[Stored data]
——————————
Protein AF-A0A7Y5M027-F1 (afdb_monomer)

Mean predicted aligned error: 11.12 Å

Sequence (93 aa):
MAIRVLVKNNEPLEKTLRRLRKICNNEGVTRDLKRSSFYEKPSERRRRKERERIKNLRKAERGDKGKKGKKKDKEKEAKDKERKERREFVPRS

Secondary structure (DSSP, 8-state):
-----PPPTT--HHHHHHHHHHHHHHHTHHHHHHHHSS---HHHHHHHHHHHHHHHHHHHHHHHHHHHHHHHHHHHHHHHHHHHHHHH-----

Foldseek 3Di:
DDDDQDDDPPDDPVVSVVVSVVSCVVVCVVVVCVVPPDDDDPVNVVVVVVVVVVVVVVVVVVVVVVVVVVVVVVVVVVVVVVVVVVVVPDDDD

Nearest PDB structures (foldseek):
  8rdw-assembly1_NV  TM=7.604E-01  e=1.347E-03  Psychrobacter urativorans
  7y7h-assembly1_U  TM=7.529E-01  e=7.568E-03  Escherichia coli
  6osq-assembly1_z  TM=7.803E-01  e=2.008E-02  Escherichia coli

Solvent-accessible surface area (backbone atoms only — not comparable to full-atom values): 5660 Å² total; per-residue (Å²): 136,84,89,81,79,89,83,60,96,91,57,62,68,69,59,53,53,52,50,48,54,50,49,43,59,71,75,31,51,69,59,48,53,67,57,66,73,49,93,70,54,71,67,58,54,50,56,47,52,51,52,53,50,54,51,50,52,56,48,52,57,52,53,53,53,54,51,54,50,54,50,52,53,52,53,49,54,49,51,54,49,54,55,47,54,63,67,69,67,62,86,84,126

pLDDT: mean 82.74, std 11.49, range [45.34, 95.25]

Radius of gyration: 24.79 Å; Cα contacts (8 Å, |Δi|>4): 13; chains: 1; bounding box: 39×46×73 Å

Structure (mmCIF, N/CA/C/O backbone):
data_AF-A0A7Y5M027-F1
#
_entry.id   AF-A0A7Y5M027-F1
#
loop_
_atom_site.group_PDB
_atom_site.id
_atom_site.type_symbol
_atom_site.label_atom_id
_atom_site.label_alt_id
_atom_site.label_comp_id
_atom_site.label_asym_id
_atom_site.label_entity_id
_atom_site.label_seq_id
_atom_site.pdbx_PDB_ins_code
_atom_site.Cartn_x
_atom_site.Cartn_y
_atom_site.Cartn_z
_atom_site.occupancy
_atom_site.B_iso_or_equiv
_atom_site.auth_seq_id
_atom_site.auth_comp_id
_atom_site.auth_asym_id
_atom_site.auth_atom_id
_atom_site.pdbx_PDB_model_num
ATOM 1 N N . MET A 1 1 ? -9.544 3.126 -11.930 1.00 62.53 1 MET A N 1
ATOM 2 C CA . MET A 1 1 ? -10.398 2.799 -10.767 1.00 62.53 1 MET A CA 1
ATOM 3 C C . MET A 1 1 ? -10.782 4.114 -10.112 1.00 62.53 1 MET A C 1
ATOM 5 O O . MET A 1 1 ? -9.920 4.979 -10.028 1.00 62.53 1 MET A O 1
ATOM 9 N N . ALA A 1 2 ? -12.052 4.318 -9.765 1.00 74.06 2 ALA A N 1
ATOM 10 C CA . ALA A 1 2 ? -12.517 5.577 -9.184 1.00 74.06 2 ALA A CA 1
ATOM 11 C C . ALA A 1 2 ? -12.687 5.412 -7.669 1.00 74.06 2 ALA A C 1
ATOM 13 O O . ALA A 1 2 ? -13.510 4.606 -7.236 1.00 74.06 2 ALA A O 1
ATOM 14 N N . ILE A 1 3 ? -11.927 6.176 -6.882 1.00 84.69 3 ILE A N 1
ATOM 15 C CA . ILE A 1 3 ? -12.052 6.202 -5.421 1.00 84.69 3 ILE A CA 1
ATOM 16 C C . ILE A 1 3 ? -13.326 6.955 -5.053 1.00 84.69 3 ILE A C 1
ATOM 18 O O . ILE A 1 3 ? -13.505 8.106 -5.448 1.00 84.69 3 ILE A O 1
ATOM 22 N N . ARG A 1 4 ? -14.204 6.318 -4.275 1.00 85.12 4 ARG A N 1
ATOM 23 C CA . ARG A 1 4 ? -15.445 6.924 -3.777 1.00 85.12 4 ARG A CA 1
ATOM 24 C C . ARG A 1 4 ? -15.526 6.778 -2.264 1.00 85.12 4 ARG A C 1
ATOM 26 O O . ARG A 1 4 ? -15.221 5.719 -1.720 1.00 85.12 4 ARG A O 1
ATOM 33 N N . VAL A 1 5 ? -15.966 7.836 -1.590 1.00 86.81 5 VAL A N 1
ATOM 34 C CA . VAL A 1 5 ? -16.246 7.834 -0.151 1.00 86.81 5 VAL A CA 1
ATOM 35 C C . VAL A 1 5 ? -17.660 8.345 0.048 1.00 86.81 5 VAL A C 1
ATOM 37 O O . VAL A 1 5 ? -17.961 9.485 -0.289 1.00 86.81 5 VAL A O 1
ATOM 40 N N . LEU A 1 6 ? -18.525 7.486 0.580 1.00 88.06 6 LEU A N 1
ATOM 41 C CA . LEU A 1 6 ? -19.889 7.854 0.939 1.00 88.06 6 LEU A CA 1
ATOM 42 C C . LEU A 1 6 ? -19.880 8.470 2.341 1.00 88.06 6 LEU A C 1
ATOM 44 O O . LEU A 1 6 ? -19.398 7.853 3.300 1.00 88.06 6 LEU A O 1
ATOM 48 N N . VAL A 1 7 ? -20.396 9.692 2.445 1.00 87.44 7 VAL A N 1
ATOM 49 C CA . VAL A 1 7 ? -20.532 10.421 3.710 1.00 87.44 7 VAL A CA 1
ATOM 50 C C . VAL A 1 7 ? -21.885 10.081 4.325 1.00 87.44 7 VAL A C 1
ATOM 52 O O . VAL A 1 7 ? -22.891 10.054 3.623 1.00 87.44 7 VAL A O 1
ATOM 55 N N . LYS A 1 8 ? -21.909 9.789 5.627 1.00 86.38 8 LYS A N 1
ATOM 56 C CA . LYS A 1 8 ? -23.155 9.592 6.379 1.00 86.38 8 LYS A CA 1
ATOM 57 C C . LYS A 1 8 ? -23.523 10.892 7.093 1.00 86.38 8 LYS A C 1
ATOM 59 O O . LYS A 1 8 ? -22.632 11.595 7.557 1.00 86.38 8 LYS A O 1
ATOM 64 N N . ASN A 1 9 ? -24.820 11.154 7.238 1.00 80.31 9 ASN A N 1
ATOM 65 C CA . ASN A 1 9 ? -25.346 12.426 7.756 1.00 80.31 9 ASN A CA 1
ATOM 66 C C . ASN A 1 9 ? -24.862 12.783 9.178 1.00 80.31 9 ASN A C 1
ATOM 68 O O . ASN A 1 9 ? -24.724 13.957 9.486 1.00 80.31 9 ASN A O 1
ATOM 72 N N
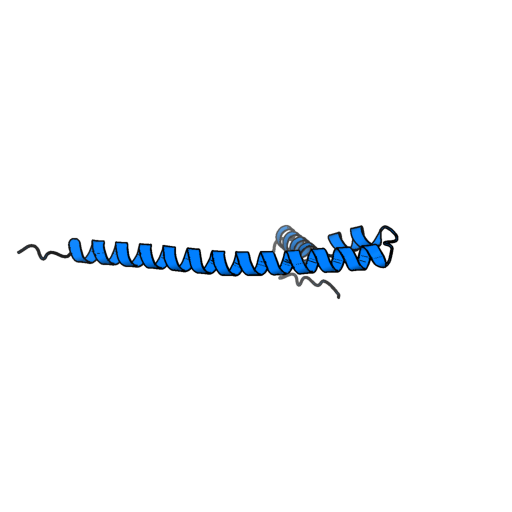 . ASN A 1 10 ? -24.531 11.793 10.017 1.00 83.38 10 ASN A N 1
ATOM 73 C CA . ASN A 1 10 ? -24.066 12.002 11.398 1.00 83.38 10 ASN A CA 1
ATOM 74 C C . ASN A 1 10 ? -22.552 11.796 11.575 1.00 83.38 10 ASN A C 1
ATOM 76 O O . ASN A 1 10 ? -22.105 11.396 12.652 1.00 83.38 10 ASN A O 1
ATOM 80 N N . GLU A 1 11 ? -21.742 11.980 10.527 1.00 82.69 11 GLU A N 1
ATOM 81 C CA . GLU A 1 11 ? -20.287 11.870 10.654 1.00 82.69 11 GLU A CA 1
ATOM 82 C C . GLU A 1 11 ? -19.560 13.214 10.642 1.00 82.69 11 GLU A C 1
ATOM 84 O O . GLU A 1 11 ? -19.800 14.029 9.753 1.00 82.69 11 GLU A O 1
ATOM 89 N N . PRO A 1 12 ? -18.587 13.419 11.555 1.00 88.56 12 PRO A N 1
ATOM 90 C CA . PRO A 1 12 ? -17.737 14.595 11.500 1.00 88.56 12 PRO A CA 1
ATOM 91 C C . PRO A 1 12 ? -16.841 14.550 10.256 1.00 88.56 12 PRO A C 1
ATOM 93 O O . PRO A 1 12 ? -16.265 13.508 9.919 1.00 88.56 12 PRO A O 1
ATOM 96 N N . LEU A 1 13 ? -16.672 15.707 9.613 1.00 88.44 13 LEU A N 1
ATOM 97 C CA . LEU A 1 13 ? -15.892 15.885 8.381 1.00 88.44 13 LEU A CA 1
ATOM 98 C C . LEU A 1 13 ? -14.484 15.274 8.472 1.00 88.44 13 LEU A C 1
ATOM 100 O O . LEU A 1 13 ? -14.044 14.554 7.574 1.00 88.44 13 LEU A O 1
ATOM 104 N N . GLU A 1 14 ? -13.814 15.486 9.603 1.00 89.81 14 GLU A N 1
ATOM 105 C CA . GLU A 1 14 ? -12.470 14.980 9.893 1.00 89.81 14 GLU A CA 1
ATOM 106 C C . GLU A 1 14 ? -12.364 13.453 9.720 1.00 89.81 14 GLU A C 1
ATOM 108 O O . GLU A 1 14 ? -11.387 12.916 9.188 1.00 89.81 14 GLU A O 1
ATOM 113 N N . LYS A 1 15 ? -13.406 12.717 10.119 1.00 90.56 15 LYS A N 1
ATOM 114 C CA . LYS A 1 15 ? -13.442 11.253 10.029 1.00 90.56 15 LYS A CA 1
ATOM 115 C C . LYS A 1 15 ? -13.601 10.785 8.583 1.00 90.56 15 LYS A C 1
ATOM 117 O O . LYS A 1 15 ? -12.954 9.815 8.175 1.00 90.56 15 LYS A O 1
ATOM 122 N N . THR A 1 16 ? -14.393 11.498 7.790 1.00 90.88 16 THR A N 1
ATOM 123 C CA . THR A 1 16 ? -14.541 11.256 6.350 1.00 90.88 16 THR A CA 1
ATOM 124 C C . THR A 1 16 ? -13.218 11.472 5.615 1.00 90.88 16 THR A C 1
ATOM 126 O O . THR A 1 16 ? -12.782 10.587 4.875 1.00 90.88 16 THR A O 1
ATOM 129 N N . LEU A 1 17 ? -12.517 12.578 5.891 1.00 91.69 17 LEU A N 1
ATOM 130 C CA . LEU A 1 17 ? -11.210 12.883 5.295 1.00 91.69 17 LEU A CA 1
ATOM 131 C C . LEU A 1 17 ? -10.148 11.837 5.653 1.00 91.69 17 LEU A C 1
ATOM 133 O O . LEU A 1 17 ? -9.374 11.399 4.796 1.00 91.69 17 LEU A O 1
ATOM 137 N N . ARG A 1 18 ? -10.142 11.360 6.902 1.00 91.38 18 ARG A N 1
ATOM 138 C CA . ARG A 1 18 ? -9.252 10.268 7.327 1.00 91.38 18 ARG A CA 1
ATOM 139 C C . ARG A 1 18 ? -9.510 8.978 6.554 1.00 91.38 18 ARG A C 1
ATOM 141 O O . ARG A 1 18 ? -8.555 8.312 6.149 1.00 91.38 18 ARG A O 1
ATOM 148 N N . ARG A 1 19 ? -10.777 8.620 6.322 1.00 90.81 19 ARG A N 1
ATOM 149 C CA . ARG A 1 19 ? -11.132 7.421 5.542 1.00 90.81 19 ARG A CA 1
ATOM 150 C C . ARG A 1 19 ? -10.754 7.579 4.074 1.
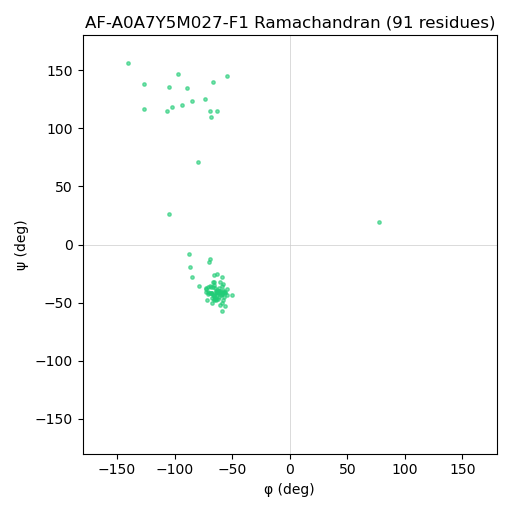00 90.81 19 ARG A C 1
ATOM 152 O O . ARG A 1 19 ? -10.157 6.658 3.525 1.00 90.81 19 ARG A O 1
ATOM 159 N N . LEU A 1 20 ? -10.984 8.753 3.488 1.00 90.75 20 LEU A N 1
ATOM 160 C CA . LEU A 1 20 ? -10.524 9.076 2.137 1.00 90.75 20 LEU A CA 1
ATOM 161 C C . LEU A 1 20 ? -9.008 8.897 2.007 1.00 90.75 20 LEU A C 1
ATOM 163 O O . LEU A 1 20 ? -8.550 8.127 1.166 1.00 90.75 20 LEU A O 1
ATOM 167 N N . ARG A 1 21 ? -8.222 9.523 2.893 1.00 91.25 21 ARG A N 1
ATOM 168 C CA . ARG A 1 21 ? -6.757 9.385 2.893 1.00 91.25 21 ARG A CA 1
ATOM 169 C C . ARG A 1 21 ? -6.331 7.922 3.032 1.00 91.25 21 ARG A C 1
ATOM 171 O O . ARG A 1 21 ? -5.406 7.483 2.351 1.00 91.25 21 ARG A O 1
ATOM 178 N N . LYS A 1 22 ? -7.012 7.150 3.885 1.00 91.94 22 LYS A N 1
ATOM 179 C CA . LYS A 1 22 ? -6.741 5.718 4.057 1.00 91.94 22 LYS A CA 1
ATOM 180 C C . LYS A 1 22 ? -7.001 4.927 2.773 1.00 91.94 22 LYS A C 1
ATOM 182 O O . LYS A 1 22 ? -6.169 4.096 2.424 1.00 91.94 22 LYS A O 1
ATOM 187 N N . ILE A 1 23 ? -8.101 5.196 2.071 1.00 91.69 23 ILE A N 1
ATOM 188 C CA . ILE A 1 23 ? -8.435 4.525 0.807 1.00 91.69 23 ILE A CA 1
ATOM 189 C C . ILE A 1 23 ? -7.410 4.886 -0.274 1.00 91.69 23 ILE A C 1
ATOM 191 O O . ILE A 1 23 ? -6.836 3.979 -0.866 1.00 91.69 23 ILE A O 1
ATOM 195 N N . CYS A 1 24 ? -7.067 6.169 -0.442 1.00 90.75 24 CYS A N 1
ATOM 196 C CA . CYS A 1 24 ? -6.034 6.602 -1.394 1.00 90.75 24 CYS A CA 1
ATOM 197 C C . CYS A 1 24 ? -4.669 5.947 -1.134 1.00 90.75 24 CYS A C 1
ATOM 199 O O . CYS A 1 24 ? -3.966 5.563 -2.070 1.00 90.75 24 CYS A O 1
ATOM 201 N N . ASN A 1 25 ? -4.293 5.797 0.138 1.00 90.31 25 ASN A N 1
ATOM 202 C CA . ASN A 1 25 ? -3.046 5.134 0.517 1.00 90.31 25 ASN A CA 1
ATOM 203 C C . ASN A 1 25 ? -3.093 3.621 0.280 1.00 90.31 25 ASN A C 1
ATOM 205 O O . ASN A 1 25 ? -2.081 3.038 -0.101 1.00 90.31 25 ASN A O 1
ATOM 209 N N . ASN A 1 26 ? -4.247 2.988 0.501 1.00 89.31 26 ASN A N 1
ATOM 210 C CA . ASN A 1 26 ? -4.421 1.552 0.307 1.00 89.31 26 ASN A CA 1
ATOM 211 C C . ASN A 1 26 ? -4.457 1.169 -1.177 1.00 89.31 26 ASN A C 1
ATOM 213 O O . ASN A 1 26 ? -3.839 0.185 -1.569 1.00 89.31 26 ASN A O 1
ATOM 217 N N . GLU A 1 27 ? -5.131 1.973 -2.002 1.00 89.75 27 GLU A N 1
ATOM 218 C CA . GLU A 1 27 ? -5.108 1.817 -3.459 1.00 89.75 27 GLU A CA 1
ATOM 219 C C . GLU A 1 27 ? -3.751 2.187 -4.068 1.00 89.75 27 GLU A C 1
ATOM 221 O O . GLU A 1 27 ? -3.457 1.816 -5.198 1.00 89.75 27 GLU A O 1
ATOM 226 N N . GLY A 1 28 ? -2.889 2.872 -3.311 1.00 88.31 28 GLY A N 1
ATOM 227 C CA . GLY A 1 28 ? -1.535 3.194 -3.745 1.00 88.31 28 GLY A CA 1
ATOM 228 C C . GLY A 1 28 ? -1.465 4.355 -4.733 1.00 88.31 28 GLY A C 1
ATOM 229 O O . GLY A 1 28 ? -0.432 4.522 -5.375 1.00 88.31 28 GLY A O 1
ATOM 230 N N . VAL A 1 29 ? -2.499 5.201 -4.815 1.00 89.19 29 VAL A N 1
ATOM 231 C CA . VAL A 1 29 ? -2.561 6.340 -5.751 1.00 89.19 29 VAL A CA 1
ATOM 232 C C . VAL A 1 29 ? -1.345 7.253 -5.614 1.00 89.19 29 VAL A C 1
ATOM 234 O O . VAL A 1 29 ? -0.724 7.628 -6.602 1.00 89.19 29 VAL A O 1
ATOM 237 N N . THR A 1 30 ? -0.929 7.558 -4.386 1.00 87.56 30 THR A N 1
ATOM 238 C CA . THR A 1 30 ? 0.270 8.371 -4.127 1.00 87.56 30 THR A CA 1
ATOM 239 C C . THR A 1 30 ? 1.564 7.689 -4.576 1.00 87.56 30 THR A C 1
ATOM 241 O O . THR A 1 30 ? 2.503 8.363 -5.001 1.00 87.56 30 THR A O 1
ATOM 244 N N . ARG A 1 31 ? 1.629 6.353 -4.508 1.00 88.56 31 ARG A N 1
ATOM 245 C CA . ARG A 1 31 ? 2.765 5.559 -4.998 1.00 88.56 31 ARG A CA 1
ATOM 246 C C . ARG A 1 31 ? 2.811 5.560 -6.521 1.00 88.56 31 ARG A C 1
ATOM 248 O O . ARG A 1 31 ? 3.894 5.672 -7.090 1.00 88.56 31 ARG A O 1
ATOM 255 N N . ASP A 1 32 ? 1.655 5.449 -7.159 1.00 88.81 32 ASP A N 1
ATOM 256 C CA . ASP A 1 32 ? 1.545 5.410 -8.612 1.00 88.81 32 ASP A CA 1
——————————
YOUR INSTRUCTIONS:
Return, word for word, the lines of the data above from the line with "ATOM 221 O O" through the line with "ATOM 229 O O", inclusive.

TASK SOLUTION:
ATOM 221 O O . GLU A 1 27 ? -3.457 1.816 -5.198 1.00 89.75 27 GLU A O 1
ATOM 226 N N . GLY A 1 28 ? -2.889 2.872 -3.311 1.00 88.31 28 GLY A N 1
ATOM 227 C CA . GLY A 1 28 ? -1.535 3.194 -3.745 1.00 88.31 28 GLY A CA 1
ATOM 228 C C . GLY A 1 28 ? -1.465 4.355 -4.733 1.00 88.31 28 GLY A C 1
ATOM 229 O O . GLY A 1 28 ? -0.432 4.522 -5.375 1.00 88.31 28 GLY A O 1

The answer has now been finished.